Our readers have mixed feelings about Tesco’s changes. Nanazolie says:
Tesco Clare Hall have started displaying more British products. The shelves have completely changed. However, the prices haven’t yet. I went there on Saturday to see what it was really like. I must say I’ve mixed feelings about this: on one hand, I despise Tesco’s policy regarding Irish producers. I am no fan of Barry’s tea or Taytoo crisps, but I support the Irish economy. On the other hand, they now have a much wider choice, with products that I could only source from specialists shops before, like baking flours (granary, mixed grains, strong wholemeal….) and various types of yeasts, tinned vegetables (palm tree hearts, petits pois and carrots, creamed corn….), Gu and Artisan chocolates….
Tesco have come in for some criticism on both CheapEats, other websites, and in the mainstream press for its reliance on British imports. However, I suspect that the critics – including myself – just tend to have louder voices; those who don’t object to Tesco tend to be less inclined to speak out. If you shop in one of the chosen Tesco stores, have you noticed much of a difference? Are you a fan of Tesco, or do you think they’re the devil?

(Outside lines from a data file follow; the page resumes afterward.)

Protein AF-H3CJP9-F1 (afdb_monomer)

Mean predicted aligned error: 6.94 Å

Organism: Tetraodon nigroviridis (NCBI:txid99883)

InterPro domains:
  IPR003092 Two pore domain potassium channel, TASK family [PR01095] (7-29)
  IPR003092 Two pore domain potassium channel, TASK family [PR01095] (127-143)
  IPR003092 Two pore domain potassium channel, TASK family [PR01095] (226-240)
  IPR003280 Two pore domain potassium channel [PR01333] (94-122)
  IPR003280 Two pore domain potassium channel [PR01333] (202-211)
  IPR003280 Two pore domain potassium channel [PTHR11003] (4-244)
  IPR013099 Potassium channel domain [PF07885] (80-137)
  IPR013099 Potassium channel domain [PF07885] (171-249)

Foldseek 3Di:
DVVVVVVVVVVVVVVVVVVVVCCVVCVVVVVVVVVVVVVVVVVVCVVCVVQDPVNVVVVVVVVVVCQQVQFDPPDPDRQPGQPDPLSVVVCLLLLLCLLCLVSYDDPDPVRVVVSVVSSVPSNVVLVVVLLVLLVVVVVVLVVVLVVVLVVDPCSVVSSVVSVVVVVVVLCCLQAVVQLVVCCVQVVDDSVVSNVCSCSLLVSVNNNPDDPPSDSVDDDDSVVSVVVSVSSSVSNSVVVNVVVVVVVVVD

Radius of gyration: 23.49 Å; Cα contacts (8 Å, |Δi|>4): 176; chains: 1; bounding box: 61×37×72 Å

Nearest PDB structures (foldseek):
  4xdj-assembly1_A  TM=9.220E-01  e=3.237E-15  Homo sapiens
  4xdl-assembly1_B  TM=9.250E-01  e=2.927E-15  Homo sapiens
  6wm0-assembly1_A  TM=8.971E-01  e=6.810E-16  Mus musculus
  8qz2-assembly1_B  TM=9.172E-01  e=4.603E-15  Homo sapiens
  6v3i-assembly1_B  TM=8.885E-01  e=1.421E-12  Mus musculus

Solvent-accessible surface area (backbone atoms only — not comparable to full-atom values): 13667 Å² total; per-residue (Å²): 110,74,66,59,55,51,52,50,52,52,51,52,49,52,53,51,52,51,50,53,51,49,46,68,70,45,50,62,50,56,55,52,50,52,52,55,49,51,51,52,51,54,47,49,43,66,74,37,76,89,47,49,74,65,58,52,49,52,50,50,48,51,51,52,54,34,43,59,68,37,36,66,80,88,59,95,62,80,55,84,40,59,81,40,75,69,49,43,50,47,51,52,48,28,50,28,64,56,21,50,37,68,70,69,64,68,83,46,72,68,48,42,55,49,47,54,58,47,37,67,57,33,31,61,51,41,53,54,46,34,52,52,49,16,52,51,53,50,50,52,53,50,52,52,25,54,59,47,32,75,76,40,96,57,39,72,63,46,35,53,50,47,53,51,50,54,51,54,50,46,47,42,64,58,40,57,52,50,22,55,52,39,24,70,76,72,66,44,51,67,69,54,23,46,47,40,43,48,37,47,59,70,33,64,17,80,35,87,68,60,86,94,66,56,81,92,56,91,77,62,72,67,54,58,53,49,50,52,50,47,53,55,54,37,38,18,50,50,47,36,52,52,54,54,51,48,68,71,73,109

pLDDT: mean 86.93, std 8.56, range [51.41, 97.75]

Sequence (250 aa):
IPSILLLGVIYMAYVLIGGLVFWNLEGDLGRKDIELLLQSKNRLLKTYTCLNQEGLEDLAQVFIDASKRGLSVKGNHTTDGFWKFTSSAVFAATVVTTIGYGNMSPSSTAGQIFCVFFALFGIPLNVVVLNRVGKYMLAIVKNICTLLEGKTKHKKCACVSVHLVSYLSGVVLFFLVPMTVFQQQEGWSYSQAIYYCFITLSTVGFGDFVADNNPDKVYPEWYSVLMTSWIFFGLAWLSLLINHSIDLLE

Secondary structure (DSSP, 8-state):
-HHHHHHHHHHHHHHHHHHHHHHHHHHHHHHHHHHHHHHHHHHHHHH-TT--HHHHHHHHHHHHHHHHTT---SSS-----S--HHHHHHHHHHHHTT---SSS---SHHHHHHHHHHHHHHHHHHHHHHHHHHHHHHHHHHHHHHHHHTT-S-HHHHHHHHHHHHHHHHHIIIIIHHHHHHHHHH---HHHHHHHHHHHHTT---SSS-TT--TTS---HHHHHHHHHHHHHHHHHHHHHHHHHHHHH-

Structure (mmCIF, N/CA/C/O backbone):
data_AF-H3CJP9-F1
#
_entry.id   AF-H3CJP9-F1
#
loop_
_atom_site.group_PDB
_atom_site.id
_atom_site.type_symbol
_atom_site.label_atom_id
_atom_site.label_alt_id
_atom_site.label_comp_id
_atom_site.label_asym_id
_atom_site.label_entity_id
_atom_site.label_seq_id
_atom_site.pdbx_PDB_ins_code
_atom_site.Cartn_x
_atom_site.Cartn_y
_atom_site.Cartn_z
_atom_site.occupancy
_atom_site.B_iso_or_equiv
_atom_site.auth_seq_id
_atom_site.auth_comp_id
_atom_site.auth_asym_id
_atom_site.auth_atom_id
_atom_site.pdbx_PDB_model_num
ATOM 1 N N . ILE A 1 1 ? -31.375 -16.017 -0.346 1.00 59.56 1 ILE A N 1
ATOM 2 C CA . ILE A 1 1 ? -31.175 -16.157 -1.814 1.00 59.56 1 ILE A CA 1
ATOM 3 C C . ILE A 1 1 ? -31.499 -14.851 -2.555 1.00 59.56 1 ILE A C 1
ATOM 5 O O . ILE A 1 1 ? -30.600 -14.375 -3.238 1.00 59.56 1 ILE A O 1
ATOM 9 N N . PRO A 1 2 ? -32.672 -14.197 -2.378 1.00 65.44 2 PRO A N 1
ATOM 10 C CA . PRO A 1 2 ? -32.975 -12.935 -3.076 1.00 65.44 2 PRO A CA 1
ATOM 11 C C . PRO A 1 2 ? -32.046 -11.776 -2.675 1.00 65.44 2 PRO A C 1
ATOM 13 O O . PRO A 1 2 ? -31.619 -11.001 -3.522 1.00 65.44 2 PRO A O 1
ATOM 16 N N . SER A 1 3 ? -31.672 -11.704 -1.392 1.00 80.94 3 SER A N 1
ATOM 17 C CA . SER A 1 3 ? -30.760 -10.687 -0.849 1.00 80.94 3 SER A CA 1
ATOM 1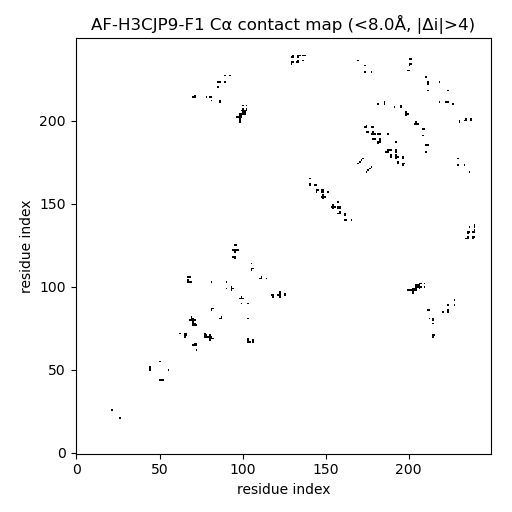8 C C . SER A 1 3 ? -29.322 -10.811 -1.365 1.00 80.94 3 SER A C 1
ATOM 20 O O . SER A 1 3 ? -28.697 -9.804 -1.674 1.00 80.94 3 SER A O 1
ATOM 22 N N . ILE A 1 4 ? -28.809 -12.038 -1.514 1.00 88.94 4 ILE A N 1
ATOM 23 C CA . ILE A 1 4 ? -27.453 -12.298 -2.032 1.00 88.94 4 ILE A CA 1
ATOM 24 C C . ILE A 1 4 ? -27.369 -11.926 -3.516 1.00 88.94 4 ILE A C 1
ATOM 26 O O . ILE A 1 4 ? -26.396 -11.312 -3.945 1.00 88.94 4 ILE A O 1
ATOM 30 N N . LEU A 1 5 ? -28.404 -12.259 -4.293 1.00 90.06 5 LEU A N 1
ATOM 31 C CA . LEU A 1 5 ? -28.456 -11.919 -5.713 1.00 90.06 5 LEU A CA 1
ATOM 32 C C . LEU A 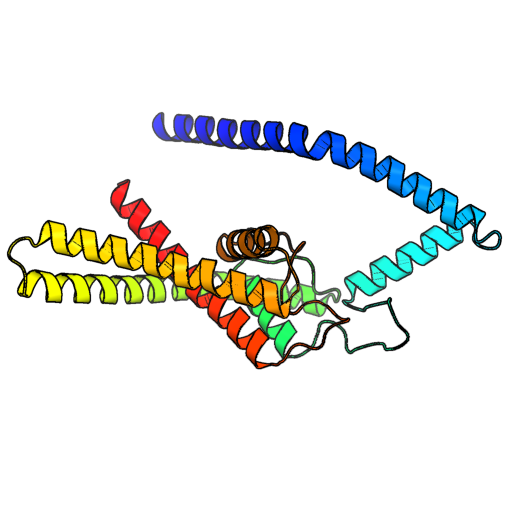1 5 ? -28.550 -10.399 -5.916 1.00 90.06 5 LEU A C 1
ATOM 34 O O . LEU A 1 5 ? -27.840 -9.856 -6.757 1.00 90.06 5 LEU A O 1
ATOM 38 N N . LEU A 1 6 ? -29.342 -9.703 -5.090 1.00 91.69 6 LEU A N 1
ATOM 39 C CA . LEU A 1 6 ? -29.398 -8.239 -5.079 1.00 91.69 6 LEU A CA 1
ATOM 40 C C . LEU A 1 6 ? -28.038 -7.609 -4.737 1.00 91.69 6 LEU A C 1
ATOM 42 O O . LEU A 1 6 ? -27.599 -6.700 -5.438 1.00 91.69 6 LEU A O 1
ATOM 46 N N . LEU A 1 7 ? -27.346 -8.112 -3.708 1.00 90.50 7 LEU A N 1
ATOM 47 C CA . LEU A 1 7 ? -26.014 -7.630 -3.330 1.00 90.50 7 LEU A CA 1
ATOM 48 C C . LEU A 1 7 ? -24.996 -7.833 -4.465 1.00 90.50 7 LEU A C 1
ATOM 50 O O . LEU A 1 7 ? -24.211 -6.933 -4.755 1.00 90.50 7 LEU A O 1
ATOM 54 N N . GLY A 1 8 ? -25.057 -8.978 -5.151 1.00 92.94 8 GLY A N 1
ATOM 55 C CA . GLY A 1 8 ? -24.225 -9.261 -6.321 1.00 92.94 8 GLY A CA 1
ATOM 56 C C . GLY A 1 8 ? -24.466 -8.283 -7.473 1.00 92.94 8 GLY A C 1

In today’s Irish Times, a new report from the Competition Authority is quoted:
On the one hand, retailers have been the focus of criticism over the price differential that has emerged between the Republic and Northern Ireland. On the other, retailers have also been criticised over their treatment of suppliers… The challenge from a public policy perspective is to discern legitimate actions by retailers, and indeed suppliers, from illegitimate ones.”
The same report suggests that higher food prices are a result of consumers not shopping around and being less price sensitive than other European countries. Is this a bit akin to former Minister for Enterprise, Trade and Employment Mary Harney’s infamous advice in 2003 that hard-pressed consumers should shop around? Is it up to us consumers to put pressure on retailers to reduce their prices?
Phew… so many issues. I’m going for a lie-down.